Section 24-50-112.5(5)(b) provides for a probationary period for those certified employees whose positions are reallocated without their having to rank in the top three candidates on a competitive examination, and makes specific provision as to what is to occur if the probationary promotion is unsuccessful. That is, the certified employee shall be reverted to a position in the former certified class or be disciplined. The former rule R-4-11(A) modifies, or conditions, that statutory right to be reverted to a position by limiting it to those situations in which there is a position vacancy at the employee's certified class and, failing that, permits the administrative separation of the certified employee. In our view, rule R-4-11(A) conflicts with § 24-50-112.5(5)(b) and is, therefore, void to the extent of that conflict. See Flavell v. Dep't of Welfare, supra; Suetrack USA v. Indus. Claim Appeals Office, supra; Adams v. Dep't of Soc. Servs., supra.
The Department contends that, whether the rule is ultra vires or not, the dispositive issue is whether the Department is required to revert an employee to a position where none exists. See Bd. of Educ. v. Booth, 984 P.2d 639 (Colo. 1999) (indicating that the court need not address an ultra vires act that does not affect the substance of an administrative agency's challenged decision).
Without more, it is in the nature of a reallocation of a position that the former position in the lower classification is eliminated. In this instance, of course, employee "moved" into the Accounting Technician III position when the previous occupant left. That would presumably leave vacant the Accounting Technician II position formerly occupied by employee. However, according to the Department's supplemental brief, employee's former position was apparently real-located to Accounting Technician III, and her previous duties as an Accounting Technician II were spread to others, thus restructuring the office and eliminating one position, presumably classified as Accounting Technician II.
We agree with employee that the statute, absent a disciplinary proceeding, allocates the risk to the appointing authority that there will be no position for which the employee is certified and, to which she can be reverted following an unsuccessful probationary period. That allocation, on its face, would appear to be fair in that the appointing authority controls, or significantly influences, whether there remains a position to which the employee may revert. In so deciding, we note that Board rules preserve certification for both a certified employee whom it demotes and for conditional employees whom it promotes temporarily. See Dep't of Personnel (DOP) Reg. Nos. 4-29B, 7-10B, 4 Code Colo. Regs. 801.

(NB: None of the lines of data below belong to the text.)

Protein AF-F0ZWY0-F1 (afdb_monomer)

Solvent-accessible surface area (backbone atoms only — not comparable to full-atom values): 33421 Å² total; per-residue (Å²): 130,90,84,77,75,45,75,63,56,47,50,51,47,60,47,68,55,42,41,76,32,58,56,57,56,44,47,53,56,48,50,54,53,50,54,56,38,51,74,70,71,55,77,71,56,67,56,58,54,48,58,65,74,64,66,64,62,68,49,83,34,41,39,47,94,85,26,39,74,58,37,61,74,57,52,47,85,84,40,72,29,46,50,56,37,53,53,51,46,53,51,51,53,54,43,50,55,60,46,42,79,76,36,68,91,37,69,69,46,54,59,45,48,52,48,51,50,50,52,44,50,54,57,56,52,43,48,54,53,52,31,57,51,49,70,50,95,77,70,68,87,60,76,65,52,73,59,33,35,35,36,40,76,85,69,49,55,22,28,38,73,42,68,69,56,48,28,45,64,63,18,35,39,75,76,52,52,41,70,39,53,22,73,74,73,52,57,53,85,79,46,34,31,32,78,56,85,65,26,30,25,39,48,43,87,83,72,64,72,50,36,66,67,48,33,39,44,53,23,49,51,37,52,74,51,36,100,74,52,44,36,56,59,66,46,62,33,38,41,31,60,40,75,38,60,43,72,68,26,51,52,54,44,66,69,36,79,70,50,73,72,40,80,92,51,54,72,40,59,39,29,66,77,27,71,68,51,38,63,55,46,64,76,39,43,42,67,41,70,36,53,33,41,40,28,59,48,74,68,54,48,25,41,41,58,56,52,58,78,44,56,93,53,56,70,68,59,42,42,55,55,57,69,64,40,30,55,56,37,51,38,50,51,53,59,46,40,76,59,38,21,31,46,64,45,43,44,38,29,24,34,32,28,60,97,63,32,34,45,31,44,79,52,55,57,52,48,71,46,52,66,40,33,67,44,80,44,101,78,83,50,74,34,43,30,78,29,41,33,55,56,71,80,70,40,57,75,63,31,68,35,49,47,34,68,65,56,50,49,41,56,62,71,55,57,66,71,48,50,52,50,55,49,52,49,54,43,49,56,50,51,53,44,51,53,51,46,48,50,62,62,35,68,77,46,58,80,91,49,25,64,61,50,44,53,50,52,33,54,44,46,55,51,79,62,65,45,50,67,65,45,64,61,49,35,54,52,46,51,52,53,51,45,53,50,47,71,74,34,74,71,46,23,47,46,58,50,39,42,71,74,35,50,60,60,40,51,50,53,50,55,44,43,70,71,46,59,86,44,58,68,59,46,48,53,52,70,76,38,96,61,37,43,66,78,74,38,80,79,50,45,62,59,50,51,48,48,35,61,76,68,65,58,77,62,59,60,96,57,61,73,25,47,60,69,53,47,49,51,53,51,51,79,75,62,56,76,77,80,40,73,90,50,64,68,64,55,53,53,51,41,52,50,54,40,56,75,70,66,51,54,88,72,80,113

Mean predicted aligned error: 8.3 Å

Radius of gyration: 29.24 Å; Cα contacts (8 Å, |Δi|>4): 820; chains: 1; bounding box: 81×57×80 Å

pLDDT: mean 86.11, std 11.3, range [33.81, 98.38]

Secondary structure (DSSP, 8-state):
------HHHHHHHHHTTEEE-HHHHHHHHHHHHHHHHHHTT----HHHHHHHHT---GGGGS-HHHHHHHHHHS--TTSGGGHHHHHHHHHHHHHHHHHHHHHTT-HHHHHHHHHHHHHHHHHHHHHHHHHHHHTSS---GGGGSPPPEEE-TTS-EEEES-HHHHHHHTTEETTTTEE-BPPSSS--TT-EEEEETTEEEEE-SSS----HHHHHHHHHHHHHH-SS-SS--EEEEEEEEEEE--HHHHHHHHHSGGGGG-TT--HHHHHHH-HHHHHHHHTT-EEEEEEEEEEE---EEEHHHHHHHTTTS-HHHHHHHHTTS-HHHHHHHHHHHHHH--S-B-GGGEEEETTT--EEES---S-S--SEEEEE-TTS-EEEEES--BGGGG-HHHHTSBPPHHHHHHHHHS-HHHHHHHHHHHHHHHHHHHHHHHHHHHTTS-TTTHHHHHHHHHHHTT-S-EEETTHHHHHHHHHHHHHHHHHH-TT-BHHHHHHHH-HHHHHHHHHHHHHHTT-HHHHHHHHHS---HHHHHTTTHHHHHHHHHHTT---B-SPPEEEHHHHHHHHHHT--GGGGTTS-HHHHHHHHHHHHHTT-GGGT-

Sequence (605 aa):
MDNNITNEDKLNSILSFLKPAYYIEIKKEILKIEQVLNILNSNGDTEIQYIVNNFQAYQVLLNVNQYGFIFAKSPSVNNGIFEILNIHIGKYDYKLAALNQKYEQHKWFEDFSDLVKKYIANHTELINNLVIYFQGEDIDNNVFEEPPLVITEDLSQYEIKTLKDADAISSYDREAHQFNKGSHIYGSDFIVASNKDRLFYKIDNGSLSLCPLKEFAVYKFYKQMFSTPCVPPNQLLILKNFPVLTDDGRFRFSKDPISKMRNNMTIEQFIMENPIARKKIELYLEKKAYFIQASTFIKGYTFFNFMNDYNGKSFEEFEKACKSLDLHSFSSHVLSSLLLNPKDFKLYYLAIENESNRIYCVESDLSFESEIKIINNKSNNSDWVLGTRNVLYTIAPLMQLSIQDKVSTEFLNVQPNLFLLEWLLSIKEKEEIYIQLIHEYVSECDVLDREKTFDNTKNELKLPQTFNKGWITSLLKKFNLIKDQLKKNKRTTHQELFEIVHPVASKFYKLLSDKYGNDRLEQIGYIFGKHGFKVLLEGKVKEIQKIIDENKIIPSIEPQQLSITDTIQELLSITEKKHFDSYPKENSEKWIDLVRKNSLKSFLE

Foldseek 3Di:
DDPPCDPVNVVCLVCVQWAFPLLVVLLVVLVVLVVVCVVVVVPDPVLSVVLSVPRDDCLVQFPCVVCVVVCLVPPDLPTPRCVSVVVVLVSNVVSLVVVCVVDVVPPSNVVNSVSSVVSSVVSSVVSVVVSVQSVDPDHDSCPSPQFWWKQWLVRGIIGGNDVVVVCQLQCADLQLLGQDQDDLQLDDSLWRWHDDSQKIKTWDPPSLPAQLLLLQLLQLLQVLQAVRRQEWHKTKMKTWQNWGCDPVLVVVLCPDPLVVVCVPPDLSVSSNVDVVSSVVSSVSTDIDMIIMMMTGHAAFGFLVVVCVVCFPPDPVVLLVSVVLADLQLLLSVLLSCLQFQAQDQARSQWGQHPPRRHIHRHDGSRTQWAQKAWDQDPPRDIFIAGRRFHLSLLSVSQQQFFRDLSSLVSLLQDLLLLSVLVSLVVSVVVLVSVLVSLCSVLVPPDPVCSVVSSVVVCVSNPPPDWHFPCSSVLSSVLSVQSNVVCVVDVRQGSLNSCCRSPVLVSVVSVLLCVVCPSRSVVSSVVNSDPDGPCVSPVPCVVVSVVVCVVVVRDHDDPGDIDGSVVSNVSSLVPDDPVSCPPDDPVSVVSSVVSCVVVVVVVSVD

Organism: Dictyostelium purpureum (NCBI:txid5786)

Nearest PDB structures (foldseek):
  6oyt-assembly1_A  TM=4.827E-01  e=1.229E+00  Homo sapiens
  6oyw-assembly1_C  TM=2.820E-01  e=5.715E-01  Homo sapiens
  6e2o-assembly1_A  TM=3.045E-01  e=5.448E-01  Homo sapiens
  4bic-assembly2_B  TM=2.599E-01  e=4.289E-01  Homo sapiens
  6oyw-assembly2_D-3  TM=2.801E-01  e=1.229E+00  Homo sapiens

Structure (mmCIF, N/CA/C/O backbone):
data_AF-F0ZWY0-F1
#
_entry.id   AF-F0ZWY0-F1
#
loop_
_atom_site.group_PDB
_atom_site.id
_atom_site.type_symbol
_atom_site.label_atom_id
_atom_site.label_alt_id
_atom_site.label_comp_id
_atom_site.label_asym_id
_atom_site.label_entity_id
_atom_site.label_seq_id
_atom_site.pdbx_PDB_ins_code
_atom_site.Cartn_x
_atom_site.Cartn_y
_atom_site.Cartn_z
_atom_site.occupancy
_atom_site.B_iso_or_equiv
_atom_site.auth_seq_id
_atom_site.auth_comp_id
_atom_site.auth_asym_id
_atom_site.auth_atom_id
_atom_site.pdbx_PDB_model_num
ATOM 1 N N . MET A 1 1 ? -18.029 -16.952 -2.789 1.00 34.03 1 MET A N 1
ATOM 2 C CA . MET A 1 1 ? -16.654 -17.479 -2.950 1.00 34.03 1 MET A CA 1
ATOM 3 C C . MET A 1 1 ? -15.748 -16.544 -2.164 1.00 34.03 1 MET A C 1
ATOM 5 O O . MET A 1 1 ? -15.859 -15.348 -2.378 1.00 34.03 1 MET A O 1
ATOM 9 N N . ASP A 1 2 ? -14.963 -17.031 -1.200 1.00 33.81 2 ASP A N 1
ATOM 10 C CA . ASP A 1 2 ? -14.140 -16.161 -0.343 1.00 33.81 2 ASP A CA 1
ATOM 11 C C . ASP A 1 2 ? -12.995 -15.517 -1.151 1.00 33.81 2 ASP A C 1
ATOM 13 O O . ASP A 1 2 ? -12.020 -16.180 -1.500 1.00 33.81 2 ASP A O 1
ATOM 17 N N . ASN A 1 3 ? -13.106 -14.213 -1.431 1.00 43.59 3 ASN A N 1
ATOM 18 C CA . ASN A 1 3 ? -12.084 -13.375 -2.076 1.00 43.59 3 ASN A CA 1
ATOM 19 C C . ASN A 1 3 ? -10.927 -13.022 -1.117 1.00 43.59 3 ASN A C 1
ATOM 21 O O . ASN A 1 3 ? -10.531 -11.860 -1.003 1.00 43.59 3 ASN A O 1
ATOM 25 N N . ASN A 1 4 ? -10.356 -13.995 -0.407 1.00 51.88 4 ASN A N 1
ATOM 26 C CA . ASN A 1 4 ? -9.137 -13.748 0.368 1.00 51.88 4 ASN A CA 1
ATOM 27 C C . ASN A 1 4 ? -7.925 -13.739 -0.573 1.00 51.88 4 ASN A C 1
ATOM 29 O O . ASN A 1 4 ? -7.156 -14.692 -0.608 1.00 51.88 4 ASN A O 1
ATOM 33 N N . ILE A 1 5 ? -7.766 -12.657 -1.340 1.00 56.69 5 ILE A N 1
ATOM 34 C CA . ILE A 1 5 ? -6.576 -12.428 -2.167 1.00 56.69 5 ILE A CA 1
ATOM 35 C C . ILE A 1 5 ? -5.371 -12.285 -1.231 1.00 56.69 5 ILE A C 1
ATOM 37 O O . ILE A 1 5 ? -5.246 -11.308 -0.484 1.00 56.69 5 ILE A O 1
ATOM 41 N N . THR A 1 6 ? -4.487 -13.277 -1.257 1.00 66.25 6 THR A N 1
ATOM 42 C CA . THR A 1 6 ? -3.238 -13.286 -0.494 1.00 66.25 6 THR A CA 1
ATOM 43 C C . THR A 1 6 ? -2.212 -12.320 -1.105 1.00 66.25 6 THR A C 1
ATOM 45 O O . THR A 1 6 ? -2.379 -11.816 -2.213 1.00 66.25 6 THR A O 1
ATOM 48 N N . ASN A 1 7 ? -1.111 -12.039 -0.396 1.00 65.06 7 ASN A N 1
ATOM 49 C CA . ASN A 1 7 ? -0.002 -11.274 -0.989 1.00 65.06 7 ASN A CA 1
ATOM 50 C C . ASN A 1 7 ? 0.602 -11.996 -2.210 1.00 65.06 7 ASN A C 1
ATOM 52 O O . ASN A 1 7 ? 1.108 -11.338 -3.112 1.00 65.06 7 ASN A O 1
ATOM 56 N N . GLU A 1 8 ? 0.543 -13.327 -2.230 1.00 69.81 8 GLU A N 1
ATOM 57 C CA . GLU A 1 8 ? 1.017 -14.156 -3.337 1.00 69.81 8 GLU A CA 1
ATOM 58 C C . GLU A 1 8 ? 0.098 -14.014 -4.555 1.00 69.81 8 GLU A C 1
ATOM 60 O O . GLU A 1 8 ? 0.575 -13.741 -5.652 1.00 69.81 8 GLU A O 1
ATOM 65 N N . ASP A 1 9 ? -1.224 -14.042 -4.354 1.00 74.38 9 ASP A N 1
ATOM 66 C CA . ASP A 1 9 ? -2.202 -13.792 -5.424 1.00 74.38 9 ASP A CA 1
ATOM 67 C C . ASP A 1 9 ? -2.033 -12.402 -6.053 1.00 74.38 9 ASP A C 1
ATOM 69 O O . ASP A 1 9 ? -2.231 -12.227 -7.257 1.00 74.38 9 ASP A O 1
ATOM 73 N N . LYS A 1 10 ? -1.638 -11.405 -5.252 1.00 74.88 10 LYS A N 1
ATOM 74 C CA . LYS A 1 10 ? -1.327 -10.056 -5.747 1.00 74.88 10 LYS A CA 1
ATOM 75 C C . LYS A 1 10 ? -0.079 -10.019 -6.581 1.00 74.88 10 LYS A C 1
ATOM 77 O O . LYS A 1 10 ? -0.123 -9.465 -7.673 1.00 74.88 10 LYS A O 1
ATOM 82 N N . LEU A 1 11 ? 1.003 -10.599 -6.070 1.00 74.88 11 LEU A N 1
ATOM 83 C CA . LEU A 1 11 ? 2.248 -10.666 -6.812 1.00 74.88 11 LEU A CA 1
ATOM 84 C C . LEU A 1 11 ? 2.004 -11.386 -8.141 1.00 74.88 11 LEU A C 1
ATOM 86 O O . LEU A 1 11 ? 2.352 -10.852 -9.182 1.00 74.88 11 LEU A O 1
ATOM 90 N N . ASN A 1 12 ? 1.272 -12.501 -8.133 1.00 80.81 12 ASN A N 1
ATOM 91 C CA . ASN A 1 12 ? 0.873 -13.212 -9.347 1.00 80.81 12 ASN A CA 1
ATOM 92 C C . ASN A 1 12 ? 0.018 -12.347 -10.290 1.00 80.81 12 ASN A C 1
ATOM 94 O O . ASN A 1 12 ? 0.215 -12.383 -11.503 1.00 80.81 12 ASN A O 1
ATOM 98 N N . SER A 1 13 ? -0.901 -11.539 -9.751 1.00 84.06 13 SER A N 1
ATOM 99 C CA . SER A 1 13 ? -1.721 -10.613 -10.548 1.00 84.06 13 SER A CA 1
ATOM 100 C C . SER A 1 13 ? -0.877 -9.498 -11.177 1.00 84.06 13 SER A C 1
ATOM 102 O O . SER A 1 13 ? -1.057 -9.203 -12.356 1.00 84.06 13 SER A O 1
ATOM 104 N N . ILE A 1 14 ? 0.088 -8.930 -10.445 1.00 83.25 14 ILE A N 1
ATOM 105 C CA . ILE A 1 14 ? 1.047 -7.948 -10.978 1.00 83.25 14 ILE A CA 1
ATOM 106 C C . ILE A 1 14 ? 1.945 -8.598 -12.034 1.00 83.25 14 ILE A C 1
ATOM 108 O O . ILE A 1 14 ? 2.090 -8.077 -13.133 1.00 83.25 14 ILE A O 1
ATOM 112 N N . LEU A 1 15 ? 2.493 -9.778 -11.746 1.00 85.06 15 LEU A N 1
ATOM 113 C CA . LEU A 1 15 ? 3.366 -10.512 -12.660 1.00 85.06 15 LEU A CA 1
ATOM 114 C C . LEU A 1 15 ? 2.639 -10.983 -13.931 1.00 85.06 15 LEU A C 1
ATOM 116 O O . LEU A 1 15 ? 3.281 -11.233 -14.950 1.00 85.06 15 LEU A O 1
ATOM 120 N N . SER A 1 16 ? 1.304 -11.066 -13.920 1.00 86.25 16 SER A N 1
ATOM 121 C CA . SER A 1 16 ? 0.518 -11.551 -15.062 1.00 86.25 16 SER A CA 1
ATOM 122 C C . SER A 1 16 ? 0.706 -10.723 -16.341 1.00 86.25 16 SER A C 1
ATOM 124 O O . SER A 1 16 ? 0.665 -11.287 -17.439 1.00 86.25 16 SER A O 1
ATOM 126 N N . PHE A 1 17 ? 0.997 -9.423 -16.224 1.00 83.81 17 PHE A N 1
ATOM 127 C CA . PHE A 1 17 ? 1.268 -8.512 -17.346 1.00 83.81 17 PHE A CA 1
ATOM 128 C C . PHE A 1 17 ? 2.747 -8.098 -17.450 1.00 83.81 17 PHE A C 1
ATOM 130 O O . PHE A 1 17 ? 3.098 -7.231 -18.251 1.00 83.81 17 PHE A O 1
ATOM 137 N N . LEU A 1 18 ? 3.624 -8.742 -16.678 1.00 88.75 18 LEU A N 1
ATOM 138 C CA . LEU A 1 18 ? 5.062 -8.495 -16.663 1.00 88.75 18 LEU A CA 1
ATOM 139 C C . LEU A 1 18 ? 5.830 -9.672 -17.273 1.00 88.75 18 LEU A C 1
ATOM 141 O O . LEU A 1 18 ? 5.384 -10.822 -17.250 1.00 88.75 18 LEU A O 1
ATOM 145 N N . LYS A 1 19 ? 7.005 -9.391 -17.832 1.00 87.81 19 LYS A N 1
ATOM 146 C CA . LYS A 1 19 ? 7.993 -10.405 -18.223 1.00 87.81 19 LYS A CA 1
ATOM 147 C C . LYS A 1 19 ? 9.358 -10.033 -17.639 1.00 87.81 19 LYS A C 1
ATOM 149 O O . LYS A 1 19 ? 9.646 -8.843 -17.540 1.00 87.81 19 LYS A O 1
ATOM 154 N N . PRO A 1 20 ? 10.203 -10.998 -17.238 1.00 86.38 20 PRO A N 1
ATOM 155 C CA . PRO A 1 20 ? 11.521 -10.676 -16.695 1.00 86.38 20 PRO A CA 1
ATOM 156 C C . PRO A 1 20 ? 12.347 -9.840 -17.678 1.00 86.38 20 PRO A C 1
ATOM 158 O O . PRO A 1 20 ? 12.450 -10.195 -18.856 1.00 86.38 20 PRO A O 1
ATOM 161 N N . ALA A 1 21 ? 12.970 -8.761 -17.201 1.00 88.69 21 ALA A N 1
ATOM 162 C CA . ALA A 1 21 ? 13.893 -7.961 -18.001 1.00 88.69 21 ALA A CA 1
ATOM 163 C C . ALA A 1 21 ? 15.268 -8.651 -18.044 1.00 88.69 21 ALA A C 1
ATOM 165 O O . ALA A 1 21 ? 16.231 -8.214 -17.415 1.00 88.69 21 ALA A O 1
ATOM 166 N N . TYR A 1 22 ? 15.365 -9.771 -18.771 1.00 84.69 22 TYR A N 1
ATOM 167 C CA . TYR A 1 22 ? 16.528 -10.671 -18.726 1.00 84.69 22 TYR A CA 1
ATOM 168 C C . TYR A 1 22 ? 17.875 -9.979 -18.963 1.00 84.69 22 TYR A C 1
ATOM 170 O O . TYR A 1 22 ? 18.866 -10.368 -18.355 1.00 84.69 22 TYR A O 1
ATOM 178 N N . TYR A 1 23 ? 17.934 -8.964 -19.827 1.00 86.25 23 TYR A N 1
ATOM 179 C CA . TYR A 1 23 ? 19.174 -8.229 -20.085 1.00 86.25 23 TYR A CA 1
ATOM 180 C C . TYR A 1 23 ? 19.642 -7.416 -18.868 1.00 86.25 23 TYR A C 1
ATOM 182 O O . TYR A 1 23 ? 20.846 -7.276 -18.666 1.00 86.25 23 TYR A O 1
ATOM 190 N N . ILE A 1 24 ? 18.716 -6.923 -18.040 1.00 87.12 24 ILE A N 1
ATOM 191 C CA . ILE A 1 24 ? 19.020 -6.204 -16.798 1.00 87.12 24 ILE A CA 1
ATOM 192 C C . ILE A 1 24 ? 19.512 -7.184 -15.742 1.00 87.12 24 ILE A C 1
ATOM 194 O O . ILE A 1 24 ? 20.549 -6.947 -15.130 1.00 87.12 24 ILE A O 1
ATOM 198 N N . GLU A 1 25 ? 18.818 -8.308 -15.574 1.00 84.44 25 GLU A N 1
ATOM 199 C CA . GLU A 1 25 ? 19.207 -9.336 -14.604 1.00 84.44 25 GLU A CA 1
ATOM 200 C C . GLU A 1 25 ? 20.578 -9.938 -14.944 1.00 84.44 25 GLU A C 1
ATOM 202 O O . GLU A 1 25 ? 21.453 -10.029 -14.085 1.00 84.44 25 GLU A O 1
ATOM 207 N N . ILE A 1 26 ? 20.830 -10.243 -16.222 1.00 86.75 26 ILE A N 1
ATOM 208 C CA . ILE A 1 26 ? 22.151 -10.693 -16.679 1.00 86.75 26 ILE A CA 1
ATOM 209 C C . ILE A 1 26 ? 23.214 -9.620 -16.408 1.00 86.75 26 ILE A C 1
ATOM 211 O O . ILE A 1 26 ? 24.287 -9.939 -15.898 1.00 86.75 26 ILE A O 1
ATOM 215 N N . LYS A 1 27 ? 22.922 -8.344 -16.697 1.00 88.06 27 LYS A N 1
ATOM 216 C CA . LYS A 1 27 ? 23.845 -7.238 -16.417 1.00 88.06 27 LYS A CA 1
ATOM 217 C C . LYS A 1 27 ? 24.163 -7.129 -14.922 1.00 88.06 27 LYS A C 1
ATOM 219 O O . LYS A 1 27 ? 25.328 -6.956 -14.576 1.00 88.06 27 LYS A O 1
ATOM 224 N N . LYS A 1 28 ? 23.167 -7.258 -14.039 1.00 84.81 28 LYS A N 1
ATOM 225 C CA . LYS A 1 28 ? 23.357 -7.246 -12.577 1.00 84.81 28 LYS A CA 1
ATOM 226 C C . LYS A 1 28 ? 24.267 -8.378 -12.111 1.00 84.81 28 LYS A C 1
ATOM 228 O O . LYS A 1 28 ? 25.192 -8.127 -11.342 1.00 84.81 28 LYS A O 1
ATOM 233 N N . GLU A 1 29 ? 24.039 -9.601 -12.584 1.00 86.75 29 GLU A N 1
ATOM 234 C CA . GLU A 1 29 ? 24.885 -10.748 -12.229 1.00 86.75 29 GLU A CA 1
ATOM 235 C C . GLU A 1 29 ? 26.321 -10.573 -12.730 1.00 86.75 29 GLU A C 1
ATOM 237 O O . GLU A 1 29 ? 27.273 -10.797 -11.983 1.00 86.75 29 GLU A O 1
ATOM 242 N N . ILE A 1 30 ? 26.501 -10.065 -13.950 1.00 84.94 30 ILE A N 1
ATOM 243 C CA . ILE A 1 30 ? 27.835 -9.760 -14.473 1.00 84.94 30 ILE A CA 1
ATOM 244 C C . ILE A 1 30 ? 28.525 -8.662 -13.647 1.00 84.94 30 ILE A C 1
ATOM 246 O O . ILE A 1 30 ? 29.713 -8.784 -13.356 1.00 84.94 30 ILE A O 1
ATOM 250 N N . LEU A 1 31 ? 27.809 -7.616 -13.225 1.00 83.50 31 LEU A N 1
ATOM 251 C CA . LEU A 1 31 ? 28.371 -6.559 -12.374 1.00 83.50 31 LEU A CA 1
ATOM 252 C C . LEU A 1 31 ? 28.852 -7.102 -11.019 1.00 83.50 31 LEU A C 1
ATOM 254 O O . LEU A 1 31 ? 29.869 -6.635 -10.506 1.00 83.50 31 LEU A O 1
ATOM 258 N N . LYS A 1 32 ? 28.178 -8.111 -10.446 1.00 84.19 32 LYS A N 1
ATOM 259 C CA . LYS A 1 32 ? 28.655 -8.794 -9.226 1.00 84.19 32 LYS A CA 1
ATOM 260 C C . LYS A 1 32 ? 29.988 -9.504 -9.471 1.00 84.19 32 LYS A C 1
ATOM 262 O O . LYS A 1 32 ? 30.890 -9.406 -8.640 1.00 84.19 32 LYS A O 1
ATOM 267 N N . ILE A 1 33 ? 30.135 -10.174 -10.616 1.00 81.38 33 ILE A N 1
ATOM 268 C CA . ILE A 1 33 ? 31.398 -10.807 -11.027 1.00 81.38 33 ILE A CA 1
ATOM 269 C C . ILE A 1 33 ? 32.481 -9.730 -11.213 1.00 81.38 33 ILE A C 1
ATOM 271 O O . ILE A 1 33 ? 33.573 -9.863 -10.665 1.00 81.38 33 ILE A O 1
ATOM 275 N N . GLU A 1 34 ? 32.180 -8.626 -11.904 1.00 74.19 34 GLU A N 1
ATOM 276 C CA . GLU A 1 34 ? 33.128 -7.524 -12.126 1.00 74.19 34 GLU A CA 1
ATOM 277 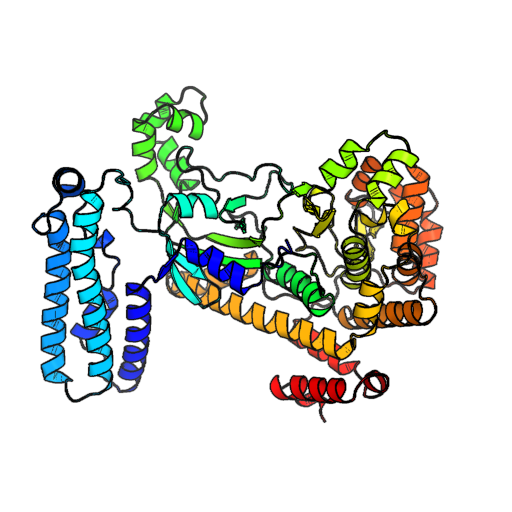C C . GLU A 1 34 ? 33.616 -6.892 -10.812 1.00 74.19 34 GLU A C 1
ATOM 279 O O . GLU A 1 34 ? 34.807 -6.628 -10.657 1.00 74.19 34 GLU A O 1
ATOM 284 N N . GLN A 1 35 ? 32.734 -6.701 -9.827 1.00 74.81 35 GLN A N 1
ATOM 285 C CA . GLN A 1 35 ? 33.120 -6.198 -8.504 1.00 74.81 35 GLN A CA 1
ATOM 286 C C . GLN A 1 35 ? 34.131 -7.118 -7.809 1.00 74.81 35 GLN A C 1
ATOM 288 O O . GLN A 1 35 ? 35.114 -6.633 -7.245 1.00 74.81 35 GLN A O 1
ATOM 293 N N . VAL A 1 36 ? 33.938 -8.438 -7.893 1.00 69.81 36 VAL A N 1
ATOM 294 C CA . VAL A 1 36 ? 34.901 -9.423 -7.375 1.00 69.81 36 VAL A CA 1
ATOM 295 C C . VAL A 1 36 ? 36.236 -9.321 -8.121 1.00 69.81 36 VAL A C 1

Therefore, we reverse the Board's order and remand with orders to reinstate employee to certified state employment at the Accounting Technician II level including all benefits, seniority, and back pay subject to any disciplinary proceedings, and, if no appropriate vacancy exists, to accord employee any retention rights she may have under § 24-50-124, C.R.S.2005, and any rules promulgated pursuant to that statute.
By statute, attorney fees may be recovered if the personnel action from which the proceeding arose was "instituted frivolously, in bad faith, maliciously, or as a means of harassment or was otherwise groundless. . . ." Section 24-50-125.5(1), C.R.S.2005. Because we conclude that the Department's actions were not in bad faith, malicious, or as a means of harassment, we decline to award employee her attorney fees.
The order is reversed and the case is remanded with directions.
Judge PLANK and Judge CRISWELLfn_ concur.
Sitting by assignment of the Chief Justice under provisions of Colo. Const. art. VI, § 5( 3), and § 24-51-1105, C.R.S.2005.